View from the Deck

socksfeetI’m sitting on the floor of the kitchen, eyeballing the tiles.  Can’t even remember why I came down here.  Something to do with floor cleaner.  Don’t worry – it’s quite pleasant.  No floor cleaning is happening. But the view is  illuminating. For starters, the bottom of my cupboards are covered in brown stuff. There’s a sock under the fridge. And a spider across the way who looks a bit freaked out.  Hello my hairy friend.  I mean you no harm.

Normally, the way I deal with mental clutter is to tidy the physical clutter. But not today. The house is a tip – and so is my brain. Drawers overflowing with pants and thoughts.

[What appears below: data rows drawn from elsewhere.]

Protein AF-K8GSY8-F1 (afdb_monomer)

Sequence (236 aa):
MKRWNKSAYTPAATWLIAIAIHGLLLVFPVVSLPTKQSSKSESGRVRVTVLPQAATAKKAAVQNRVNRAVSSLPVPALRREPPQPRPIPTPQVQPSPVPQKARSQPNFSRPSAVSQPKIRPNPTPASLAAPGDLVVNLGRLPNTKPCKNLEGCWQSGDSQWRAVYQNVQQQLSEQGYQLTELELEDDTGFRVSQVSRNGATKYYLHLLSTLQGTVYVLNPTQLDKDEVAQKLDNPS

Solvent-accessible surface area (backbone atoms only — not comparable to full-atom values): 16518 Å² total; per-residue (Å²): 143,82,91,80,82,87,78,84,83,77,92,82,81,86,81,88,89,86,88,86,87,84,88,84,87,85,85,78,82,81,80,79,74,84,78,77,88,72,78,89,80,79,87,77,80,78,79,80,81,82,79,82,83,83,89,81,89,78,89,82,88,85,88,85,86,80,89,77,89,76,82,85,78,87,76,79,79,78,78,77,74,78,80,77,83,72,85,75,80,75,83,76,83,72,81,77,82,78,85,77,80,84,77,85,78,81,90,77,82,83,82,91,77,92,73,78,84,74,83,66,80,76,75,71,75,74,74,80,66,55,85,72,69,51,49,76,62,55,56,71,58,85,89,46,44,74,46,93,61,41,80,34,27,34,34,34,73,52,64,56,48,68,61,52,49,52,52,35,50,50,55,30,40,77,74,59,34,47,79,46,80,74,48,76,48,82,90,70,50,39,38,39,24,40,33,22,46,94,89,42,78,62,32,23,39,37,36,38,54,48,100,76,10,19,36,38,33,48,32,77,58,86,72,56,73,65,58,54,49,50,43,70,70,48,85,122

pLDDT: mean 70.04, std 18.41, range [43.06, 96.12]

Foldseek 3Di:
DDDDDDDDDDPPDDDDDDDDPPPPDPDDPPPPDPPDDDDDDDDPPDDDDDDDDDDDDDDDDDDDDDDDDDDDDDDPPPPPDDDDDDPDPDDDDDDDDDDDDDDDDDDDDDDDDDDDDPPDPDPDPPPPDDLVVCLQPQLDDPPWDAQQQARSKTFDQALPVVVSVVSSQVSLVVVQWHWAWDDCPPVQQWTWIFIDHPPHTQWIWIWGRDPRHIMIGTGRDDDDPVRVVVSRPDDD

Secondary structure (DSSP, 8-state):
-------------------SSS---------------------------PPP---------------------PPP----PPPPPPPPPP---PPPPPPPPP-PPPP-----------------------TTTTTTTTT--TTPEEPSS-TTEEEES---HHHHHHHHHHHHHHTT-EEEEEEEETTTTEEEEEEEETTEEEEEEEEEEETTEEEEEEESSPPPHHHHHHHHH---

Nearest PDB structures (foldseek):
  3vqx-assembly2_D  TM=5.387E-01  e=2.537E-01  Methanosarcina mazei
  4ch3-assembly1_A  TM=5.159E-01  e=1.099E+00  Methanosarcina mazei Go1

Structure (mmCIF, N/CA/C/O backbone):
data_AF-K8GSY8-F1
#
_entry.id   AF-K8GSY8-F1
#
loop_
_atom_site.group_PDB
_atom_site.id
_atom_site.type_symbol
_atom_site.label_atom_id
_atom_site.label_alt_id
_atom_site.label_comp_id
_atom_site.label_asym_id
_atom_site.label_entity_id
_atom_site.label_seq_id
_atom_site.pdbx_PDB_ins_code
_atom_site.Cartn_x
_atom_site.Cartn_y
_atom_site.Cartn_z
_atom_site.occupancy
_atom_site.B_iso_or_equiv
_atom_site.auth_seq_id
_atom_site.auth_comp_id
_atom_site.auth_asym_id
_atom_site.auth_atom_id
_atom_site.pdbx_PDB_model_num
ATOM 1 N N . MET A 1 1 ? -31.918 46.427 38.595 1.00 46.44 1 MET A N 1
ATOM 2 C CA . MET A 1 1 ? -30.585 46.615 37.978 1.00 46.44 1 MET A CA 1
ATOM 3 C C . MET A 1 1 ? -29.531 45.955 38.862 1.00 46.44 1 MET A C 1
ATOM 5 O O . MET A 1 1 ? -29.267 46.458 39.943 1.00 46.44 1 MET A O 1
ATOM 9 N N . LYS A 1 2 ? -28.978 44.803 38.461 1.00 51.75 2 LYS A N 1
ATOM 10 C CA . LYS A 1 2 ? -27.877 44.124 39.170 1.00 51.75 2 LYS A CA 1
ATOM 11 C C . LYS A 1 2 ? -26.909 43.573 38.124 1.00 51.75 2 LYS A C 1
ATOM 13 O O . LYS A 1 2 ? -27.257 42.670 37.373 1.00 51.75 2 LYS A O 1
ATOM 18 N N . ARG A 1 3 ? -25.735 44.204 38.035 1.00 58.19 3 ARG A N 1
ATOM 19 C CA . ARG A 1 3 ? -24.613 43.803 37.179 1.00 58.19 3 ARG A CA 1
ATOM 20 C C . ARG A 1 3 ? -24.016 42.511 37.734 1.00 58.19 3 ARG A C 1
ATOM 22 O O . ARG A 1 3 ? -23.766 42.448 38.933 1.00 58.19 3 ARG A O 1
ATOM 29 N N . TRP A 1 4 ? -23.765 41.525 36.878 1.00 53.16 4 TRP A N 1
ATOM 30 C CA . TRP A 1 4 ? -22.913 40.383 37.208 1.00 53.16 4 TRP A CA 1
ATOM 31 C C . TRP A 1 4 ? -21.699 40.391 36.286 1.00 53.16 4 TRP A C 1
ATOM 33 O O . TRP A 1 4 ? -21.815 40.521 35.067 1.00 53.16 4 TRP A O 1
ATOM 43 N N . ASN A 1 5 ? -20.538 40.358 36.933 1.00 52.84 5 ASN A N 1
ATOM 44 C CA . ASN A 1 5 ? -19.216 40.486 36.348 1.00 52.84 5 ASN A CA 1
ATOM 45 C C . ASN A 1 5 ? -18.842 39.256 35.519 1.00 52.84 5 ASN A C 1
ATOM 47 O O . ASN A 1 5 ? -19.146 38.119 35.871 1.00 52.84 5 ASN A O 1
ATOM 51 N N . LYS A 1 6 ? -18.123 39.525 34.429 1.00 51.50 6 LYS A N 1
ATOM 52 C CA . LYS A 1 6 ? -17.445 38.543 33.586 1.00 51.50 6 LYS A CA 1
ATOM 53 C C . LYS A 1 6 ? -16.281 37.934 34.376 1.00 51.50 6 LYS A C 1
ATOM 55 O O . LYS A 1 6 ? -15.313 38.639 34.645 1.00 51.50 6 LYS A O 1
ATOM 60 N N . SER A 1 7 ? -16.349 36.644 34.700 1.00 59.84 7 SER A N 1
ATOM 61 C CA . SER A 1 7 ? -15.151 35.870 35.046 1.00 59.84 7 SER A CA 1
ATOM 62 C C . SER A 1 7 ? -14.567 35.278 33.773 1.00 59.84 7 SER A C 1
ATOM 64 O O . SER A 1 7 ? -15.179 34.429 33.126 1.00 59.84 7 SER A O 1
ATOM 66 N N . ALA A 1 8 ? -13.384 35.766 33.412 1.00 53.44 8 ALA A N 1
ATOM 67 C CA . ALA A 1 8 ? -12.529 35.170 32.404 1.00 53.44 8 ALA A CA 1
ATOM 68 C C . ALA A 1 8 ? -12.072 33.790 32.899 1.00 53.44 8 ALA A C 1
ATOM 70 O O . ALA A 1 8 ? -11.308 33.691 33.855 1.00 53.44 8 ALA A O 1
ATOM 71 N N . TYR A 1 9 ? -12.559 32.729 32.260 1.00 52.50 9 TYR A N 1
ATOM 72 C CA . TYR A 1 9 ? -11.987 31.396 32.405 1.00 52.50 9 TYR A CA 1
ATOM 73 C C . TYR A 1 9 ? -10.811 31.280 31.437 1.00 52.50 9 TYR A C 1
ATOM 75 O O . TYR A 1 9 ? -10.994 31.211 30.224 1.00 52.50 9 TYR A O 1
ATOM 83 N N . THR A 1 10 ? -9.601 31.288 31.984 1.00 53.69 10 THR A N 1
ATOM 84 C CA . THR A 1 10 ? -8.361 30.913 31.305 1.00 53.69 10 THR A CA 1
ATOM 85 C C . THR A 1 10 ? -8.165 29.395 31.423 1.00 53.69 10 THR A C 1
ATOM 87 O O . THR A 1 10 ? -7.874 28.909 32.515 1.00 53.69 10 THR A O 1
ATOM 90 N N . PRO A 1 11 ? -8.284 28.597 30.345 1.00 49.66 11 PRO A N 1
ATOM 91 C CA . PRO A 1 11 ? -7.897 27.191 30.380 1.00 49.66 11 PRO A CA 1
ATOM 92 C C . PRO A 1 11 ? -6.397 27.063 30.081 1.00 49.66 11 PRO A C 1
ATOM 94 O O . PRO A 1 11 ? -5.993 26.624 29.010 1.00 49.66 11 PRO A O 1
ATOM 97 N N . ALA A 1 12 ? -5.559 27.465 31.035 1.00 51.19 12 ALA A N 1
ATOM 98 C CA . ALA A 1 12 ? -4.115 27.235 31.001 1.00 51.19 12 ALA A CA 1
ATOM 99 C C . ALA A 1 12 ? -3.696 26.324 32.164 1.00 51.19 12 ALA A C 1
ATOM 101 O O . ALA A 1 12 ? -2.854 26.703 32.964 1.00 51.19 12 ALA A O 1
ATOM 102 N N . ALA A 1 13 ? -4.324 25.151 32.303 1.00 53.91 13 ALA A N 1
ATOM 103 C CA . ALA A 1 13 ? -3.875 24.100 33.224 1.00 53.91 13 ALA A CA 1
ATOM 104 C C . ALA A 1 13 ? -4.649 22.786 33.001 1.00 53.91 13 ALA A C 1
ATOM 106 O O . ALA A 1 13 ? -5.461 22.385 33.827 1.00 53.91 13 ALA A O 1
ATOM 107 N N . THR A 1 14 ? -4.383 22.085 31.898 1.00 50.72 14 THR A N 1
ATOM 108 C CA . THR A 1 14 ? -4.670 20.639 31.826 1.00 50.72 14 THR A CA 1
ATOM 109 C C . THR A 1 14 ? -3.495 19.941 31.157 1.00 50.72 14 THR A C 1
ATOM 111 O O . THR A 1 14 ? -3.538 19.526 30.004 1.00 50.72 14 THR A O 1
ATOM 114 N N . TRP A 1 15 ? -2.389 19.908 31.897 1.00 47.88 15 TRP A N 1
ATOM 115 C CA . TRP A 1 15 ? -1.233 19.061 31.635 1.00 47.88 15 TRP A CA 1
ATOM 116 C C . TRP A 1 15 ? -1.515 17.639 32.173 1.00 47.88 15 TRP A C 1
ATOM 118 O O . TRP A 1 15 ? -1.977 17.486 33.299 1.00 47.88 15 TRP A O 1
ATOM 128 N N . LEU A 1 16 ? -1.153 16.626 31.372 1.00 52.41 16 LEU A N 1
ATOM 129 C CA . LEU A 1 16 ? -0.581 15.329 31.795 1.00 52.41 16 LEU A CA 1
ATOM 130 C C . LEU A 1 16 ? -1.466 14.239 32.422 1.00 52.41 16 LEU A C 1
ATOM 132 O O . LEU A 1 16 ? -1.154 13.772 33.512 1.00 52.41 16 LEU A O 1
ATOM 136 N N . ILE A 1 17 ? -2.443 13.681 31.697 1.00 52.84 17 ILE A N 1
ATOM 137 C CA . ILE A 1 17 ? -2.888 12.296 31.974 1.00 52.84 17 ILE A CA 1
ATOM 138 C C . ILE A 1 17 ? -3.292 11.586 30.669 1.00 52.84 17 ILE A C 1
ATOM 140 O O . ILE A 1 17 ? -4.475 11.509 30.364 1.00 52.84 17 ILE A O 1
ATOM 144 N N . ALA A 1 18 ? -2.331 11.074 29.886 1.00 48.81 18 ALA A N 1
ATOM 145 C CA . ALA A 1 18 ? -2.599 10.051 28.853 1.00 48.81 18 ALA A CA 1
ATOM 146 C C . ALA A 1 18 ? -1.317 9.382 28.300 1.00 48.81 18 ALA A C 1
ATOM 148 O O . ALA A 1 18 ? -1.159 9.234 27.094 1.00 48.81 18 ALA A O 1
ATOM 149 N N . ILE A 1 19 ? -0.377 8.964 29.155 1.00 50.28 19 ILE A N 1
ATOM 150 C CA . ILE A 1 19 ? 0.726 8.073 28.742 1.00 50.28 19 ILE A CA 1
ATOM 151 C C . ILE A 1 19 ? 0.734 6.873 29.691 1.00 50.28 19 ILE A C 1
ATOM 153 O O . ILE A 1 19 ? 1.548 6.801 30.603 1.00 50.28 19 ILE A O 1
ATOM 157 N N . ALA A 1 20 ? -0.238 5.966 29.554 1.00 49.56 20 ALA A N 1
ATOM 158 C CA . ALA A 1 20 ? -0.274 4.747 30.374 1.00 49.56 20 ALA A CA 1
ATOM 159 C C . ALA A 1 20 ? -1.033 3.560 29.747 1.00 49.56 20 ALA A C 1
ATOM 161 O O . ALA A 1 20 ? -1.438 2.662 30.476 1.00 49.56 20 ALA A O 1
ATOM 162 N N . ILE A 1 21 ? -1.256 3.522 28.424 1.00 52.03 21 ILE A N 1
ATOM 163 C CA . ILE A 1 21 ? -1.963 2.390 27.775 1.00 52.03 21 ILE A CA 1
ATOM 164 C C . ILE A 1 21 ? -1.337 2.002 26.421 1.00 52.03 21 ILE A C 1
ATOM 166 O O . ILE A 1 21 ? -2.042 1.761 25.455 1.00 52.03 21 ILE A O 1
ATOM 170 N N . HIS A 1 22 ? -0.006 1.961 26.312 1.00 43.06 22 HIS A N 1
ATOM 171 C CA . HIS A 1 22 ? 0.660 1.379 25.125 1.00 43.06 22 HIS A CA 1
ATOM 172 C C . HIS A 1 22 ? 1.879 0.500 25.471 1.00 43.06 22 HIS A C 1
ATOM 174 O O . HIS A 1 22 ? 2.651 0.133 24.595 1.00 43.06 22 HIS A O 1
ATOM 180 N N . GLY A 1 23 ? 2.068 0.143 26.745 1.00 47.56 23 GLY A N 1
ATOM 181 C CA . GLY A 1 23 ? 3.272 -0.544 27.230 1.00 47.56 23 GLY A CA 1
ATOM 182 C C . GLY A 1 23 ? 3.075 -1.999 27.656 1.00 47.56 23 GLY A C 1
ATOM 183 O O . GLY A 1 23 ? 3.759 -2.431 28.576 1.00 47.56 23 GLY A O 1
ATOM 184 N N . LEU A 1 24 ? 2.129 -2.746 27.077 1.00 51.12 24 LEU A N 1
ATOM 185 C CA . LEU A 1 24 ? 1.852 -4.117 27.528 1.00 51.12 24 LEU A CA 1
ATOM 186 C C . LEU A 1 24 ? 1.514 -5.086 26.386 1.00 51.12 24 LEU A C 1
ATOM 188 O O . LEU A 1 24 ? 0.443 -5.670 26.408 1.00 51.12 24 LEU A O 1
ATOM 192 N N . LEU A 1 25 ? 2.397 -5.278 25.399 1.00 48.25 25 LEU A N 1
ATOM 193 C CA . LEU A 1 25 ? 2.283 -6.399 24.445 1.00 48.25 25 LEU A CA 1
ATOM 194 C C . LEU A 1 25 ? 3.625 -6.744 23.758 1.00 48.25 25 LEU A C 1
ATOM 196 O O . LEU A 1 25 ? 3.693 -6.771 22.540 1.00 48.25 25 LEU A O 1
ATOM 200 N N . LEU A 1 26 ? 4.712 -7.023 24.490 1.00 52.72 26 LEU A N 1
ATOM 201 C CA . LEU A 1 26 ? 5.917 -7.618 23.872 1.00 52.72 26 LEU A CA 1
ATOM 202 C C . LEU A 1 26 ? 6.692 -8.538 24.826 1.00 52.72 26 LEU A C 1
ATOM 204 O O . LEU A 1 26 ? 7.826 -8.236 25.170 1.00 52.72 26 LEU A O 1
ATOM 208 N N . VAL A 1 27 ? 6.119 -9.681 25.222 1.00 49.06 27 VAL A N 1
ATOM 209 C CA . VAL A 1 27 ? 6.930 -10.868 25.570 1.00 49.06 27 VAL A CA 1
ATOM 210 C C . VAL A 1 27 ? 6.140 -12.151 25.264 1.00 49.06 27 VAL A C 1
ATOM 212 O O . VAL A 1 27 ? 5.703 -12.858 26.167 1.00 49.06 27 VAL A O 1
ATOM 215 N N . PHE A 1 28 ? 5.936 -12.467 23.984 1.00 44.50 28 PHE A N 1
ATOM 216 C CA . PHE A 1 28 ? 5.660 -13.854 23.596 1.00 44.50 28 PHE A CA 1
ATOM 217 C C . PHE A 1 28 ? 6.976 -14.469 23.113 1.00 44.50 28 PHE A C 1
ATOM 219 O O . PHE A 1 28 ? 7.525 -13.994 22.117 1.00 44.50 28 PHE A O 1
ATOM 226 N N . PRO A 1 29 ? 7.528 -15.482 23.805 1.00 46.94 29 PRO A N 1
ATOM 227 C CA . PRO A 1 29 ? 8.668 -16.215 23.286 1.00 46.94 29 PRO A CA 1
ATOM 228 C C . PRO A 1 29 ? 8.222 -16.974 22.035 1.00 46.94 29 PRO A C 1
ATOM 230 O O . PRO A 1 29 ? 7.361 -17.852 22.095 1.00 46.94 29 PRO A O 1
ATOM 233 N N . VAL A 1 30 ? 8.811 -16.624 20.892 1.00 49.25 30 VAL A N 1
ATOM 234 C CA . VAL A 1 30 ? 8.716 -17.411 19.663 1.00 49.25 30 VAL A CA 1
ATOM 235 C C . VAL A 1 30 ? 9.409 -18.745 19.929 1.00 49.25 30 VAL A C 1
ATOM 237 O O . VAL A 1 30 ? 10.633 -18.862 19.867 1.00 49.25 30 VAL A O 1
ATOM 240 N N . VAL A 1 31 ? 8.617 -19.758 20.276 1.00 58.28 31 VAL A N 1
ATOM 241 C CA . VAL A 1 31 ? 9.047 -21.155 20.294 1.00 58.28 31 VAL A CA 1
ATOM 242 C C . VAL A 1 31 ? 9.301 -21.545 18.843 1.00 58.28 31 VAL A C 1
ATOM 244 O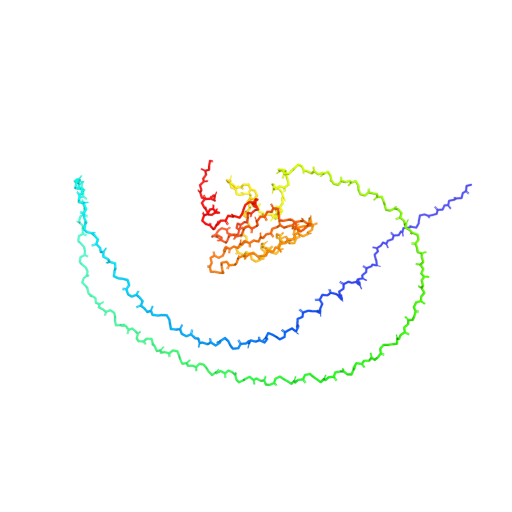 O . VAL A 1 31 ? 8.379 -21.856 18.093 1.00 58.28 31 VAL A O 1
ATOM 247 N N . SER A 1 32 ? 10.562 -21.474 18.426 1.00 47.00 32 SER A N 1
ATOM 248 C CA . SER A 1 32 ? 10.994 -21.996 17.133 1.00 47.00 32 SER A CA 1
ATOM 249 C C . SER A 1 32 ? 10.941 -23.521 17.211 1.00 47.00 32 SER A C 1
ATOM 251 O O . SER A 1 32 ? 11.810 -24.143 17.822 1.00 47.00 32 SER A O 1
ATOM 253 N N . LEU A 1 33 ? 9.895 -24.131 16.649 1.00 55.12 33 LEU A N 1
ATOM 254 C CA . LEU A 1 33 ? 9.885 -25.576 16.440 1.00 55.12 33 LEU A CA 1
ATOM 255 C C . LEU A 1 33 ? 10.983 -25.937 15.424 1.00 55.12 33 LEU A C 1
ATOM 257 O O . LEU A 1 33 ? 11.102 -25.263 14.400 1.00 55.12 33 LEU A O 1
ATOM 261 N N . PRO A 1 34 ? 11.776 -26.995 15.666 1.00 53.47 34 PRO A N 1
ATOM 262 C CA . PRO A 1 34 ? 12.736 -27.477 14.688 1.00 53.47 34 PRO A CA 1
ATOM 263 C C . PRO A 1 34 ? 11.980 -28.061 13.492 1.00 53.47 34 PRO A C 1
ATOM 265 O O . PRO A 1 34 ? 11.420 -29.158 13.559 1.00 53.47 34 PRO A O 1
ATOM 268 N N . THR A 1 35 ? 11.959 -27.325 12.381 1.00 50.16 35 THR A N 1
ATOM 269 C CA . THR A 1 35 ? 11.467 -27.831 11.102 1.00 50.16 35 THR A CA 1
ATOM 270 C C . THR A 1 35 ? 12.401 -28.945 10.651 1.00 50.16 35 THR A C 1
ATOM 272 O O . THR A 1 35 ? 13.558 -28.729 10.290 1.00 50.16 35 THR A O 1
ATOM 275 N N . LYS A 1 36 ? 11.893 -30.171 10.746 1.00 50.44 36 LYS A N 1
ATOM 276 C CA . LYS A 1 36 ? 12.556 -31.405 10.345 1.00 50.44 36 LYS A CA 1
ATOM 277 C C . LYS A 1 36 ? 12.929 -31.306 8.863 1.00 50.44 36 LYS A C 1
ATOM 279 O O . LYS A 1 36 ? 12.070 -31.334 7.988 1.00 50.44 36 LYS A O 1
ATOM 284 N N . GLN A 1 37 ? 14.224 -31.184 8.611 1.00 54.12 37 GLN A N 1
ATOM 285 C CA . GLN A 1 37 ? 14.863 -31.324 7.312 1.00 54.12 37 GLN A CA 1
ATOM 286 C C . GLN A 1 37 ? 14.458 -32.679 6.705 1.00 54.12 37 GLN A C 1
ATOM 288 O O . GLN A 1 37 ? 14.870 -33.730 7.194 1.00 54.12 37 GLN A O 1
ATOM 293 N N . SER A 1 38 ? 13.619 -32.661 5.667 1.00 46.72 38 SER A N 1
ATOM 294 C CA . SER A 1 38 ? 13.254 -33.850 4.897 1.00 46.72 38 SER A CA 1
ATOM 295 C C . SER A 1 38 ? 13.404 -33.581 3.408 1.00 46.72 38 SER A C 1
ATOM 297 O O . SER A 1 38 ? 12.725 -32.723 2.855 1.00 46.72 38 SER A O 1
ATOM 299 N N . SER A 1 39 ? 14.273 -34.399 2.805 1.00 48.12 39 SER A N 1
ATOM 300 C CA . SER A 1 39 ? 14.292 -34.848 1.403 1.00 48.12 39 SER A CA 1
ATOM 301 C C . SER A 1 39 ? 14.360 -33.755 0.329 1.00 48.12 39 SER A C 1
ATOM 303 O O . SER A 1 39 ? 13.385 -33.091 0.018 1.00 48.12 39 SER A O 1
ATOM 305 N N . LYS A 1 40 ? 15.534 -33.536 -0.276 1.00 53.38 40 LYS A N 1
ATOM 306 C CA . LYS A 1 40 ? 15.974 -34.282 -1.475 1.00 53.38 40 LYS A CA 1
ATOM 307 C C . LYS A 1 40 ? 14.911 -34.212 -2.577 1.00 53.38 40 LYS A C 1
ATOM 309 O O . LYS A 1 40 ? 14.142 -35.151 -2.738 1.00 53.38 40 LYS A O 1
ATOM 314 N N . SER A 1 41 ? 14.915 -33.117 -3.341 1.00 48.91 41 SER A N 1
ATOM 315 C CA . SER A 1 41 ? 14.326 -33.114 -4.678 1.00 48.91 41 SER A CA 1
ATOM 316 C C . SER A 1 41 ? 15.442 -33.123 -5.710 1.00 48.91 41 SER A C 1
ATOM 318 O O . SER A 1 41 ? 16.282 -32.230 -5.798 1.00 48.91 41 SER A O 1
ATOM 320 N N . GLU A 1 42 ? 15.439 -34.242 -6.407 1.00 55.19 42 GLU A N 1
ATOM 321 C CA . GLU A 1 42 ? 16.159 -34.643 -7.594 1.00 55.19 42 GLU A CA 1
ATOM 322 C C . GLU A 1 42 ? 16.399 -33.510 -8.602 1.00 55.19 42 GLU A C 1
ATOM 324 O O . GLU A 1 42 ? 15.486 -32.801 -9.024 1.00 55.19 42 GLU A O 1
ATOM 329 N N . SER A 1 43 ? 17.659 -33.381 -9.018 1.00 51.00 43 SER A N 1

I’m having a go at ‘just being’.   It’s hard work. My brain’s like a rocket, charging off to organise dinner and check facebook. Come back here, right this minute. And stay there.

I was reading this morning about Jesus sleeping during a massive storm.  I haven’t been sailing since I puked my guts up on the Larne-Cairnryan ferry.  But I know how it feels to be rocked by waves.  And like the disciples,  I try to take charge. The way I cope is by doing stuff.  Transferring the internal to the external.  Cleaning and fussing and staying busy and ticking off tasks.  Internally I’m fuming ‘Lord – don’t you care if I drown?’ But when everything else fails, when my brain fries and I melt into an exhausted puddle, I’m forced to turn back to Jesus.  His words that still the storm, not my lists.

39 He got up, rebuked the wind and said to the waves, ‘Quiet! Be still!’ Then the wind died down and it was completely calm. 40 He said to his disciples, ‘Why are you so afraid? Do you still have no faith?’ 41 They were terrified and asked each other, ‘Who is this? Even the wind and the waves obey him!’ (Mark 4:39-41)

I’m still overwhelmed. But when I get back to marvelling, “Who is this?” – it’s not my worries that knock me over: it’s a Person.

7 thoughts on “View from the Deck

  1. Thankyou Emma. I love the song by Struart Townend called ‘the man who calmed the sea’. It reminds me of Jesus’ power with such compelling gentleness that it’s hard not to let hope creep into my soul. I also experience distress but sometimes it is the gnawing anxiety and emptiness inside that desires to be satisfied that compels me to eat rather than feast on the broken body of Christ and the love of my Father.

  2. Now I know I should be holy about this… but I’m really just very encouraged that you have a sock under the fridge. Makes me feel a whole lot better…!

  3. I’ve just been told “recovery” doesn’t mean what I thought it did. Apparently I’ll still struggle with intense emotions, sometimes feel unloveable/unacceptable and still have trouble accepting my body. So, is it worth it? What’s the point? What does “recovery” even mean? Would really value answers from anyone who knows – especially if you think it IS worthwhile to pursue. But if it’s not, tell me know before I bankrupt myself trying to pay for it and before I let go of my dream of being thin.

  4. Thanks D+A

    Lorraine: I’m googling the song!

    PWP: recovery is totally worth it. But it’s recovery from an ED, not from being human. And as far as I can see, normal life will include feeling rubbish sometimes – sad or upset or self-doubting. But what we do learn is not to be scared of these things in themselves. We learn to handle our feelings without them destroying us. We start to live: to enjoy relationships and to fight real battles; not about what’s on our plate, but the stuff that’s really important. We become more of ourselves – and instead of being howled at by obsessions and lies we see ourselves as Christ does: which is a miracle.

  5. PWP,
    Let me try the recovery bit:

    Recovery means we finally see we are not really God ,like we once thought.
    This is embarrassing.
    Recovery means we see we are actually our own worst enemy.
    This is painful.
    Recovery means we have found the source of true life.
    This is hopeful.
    Recovery means we follow that source where ever He leads us.
    This is scary.
    Recovery means we find rest in the arms of God.
    This is liberating.
    Recovery means we choose these things over and over and over, living moment by moment in the strength of Christ alone.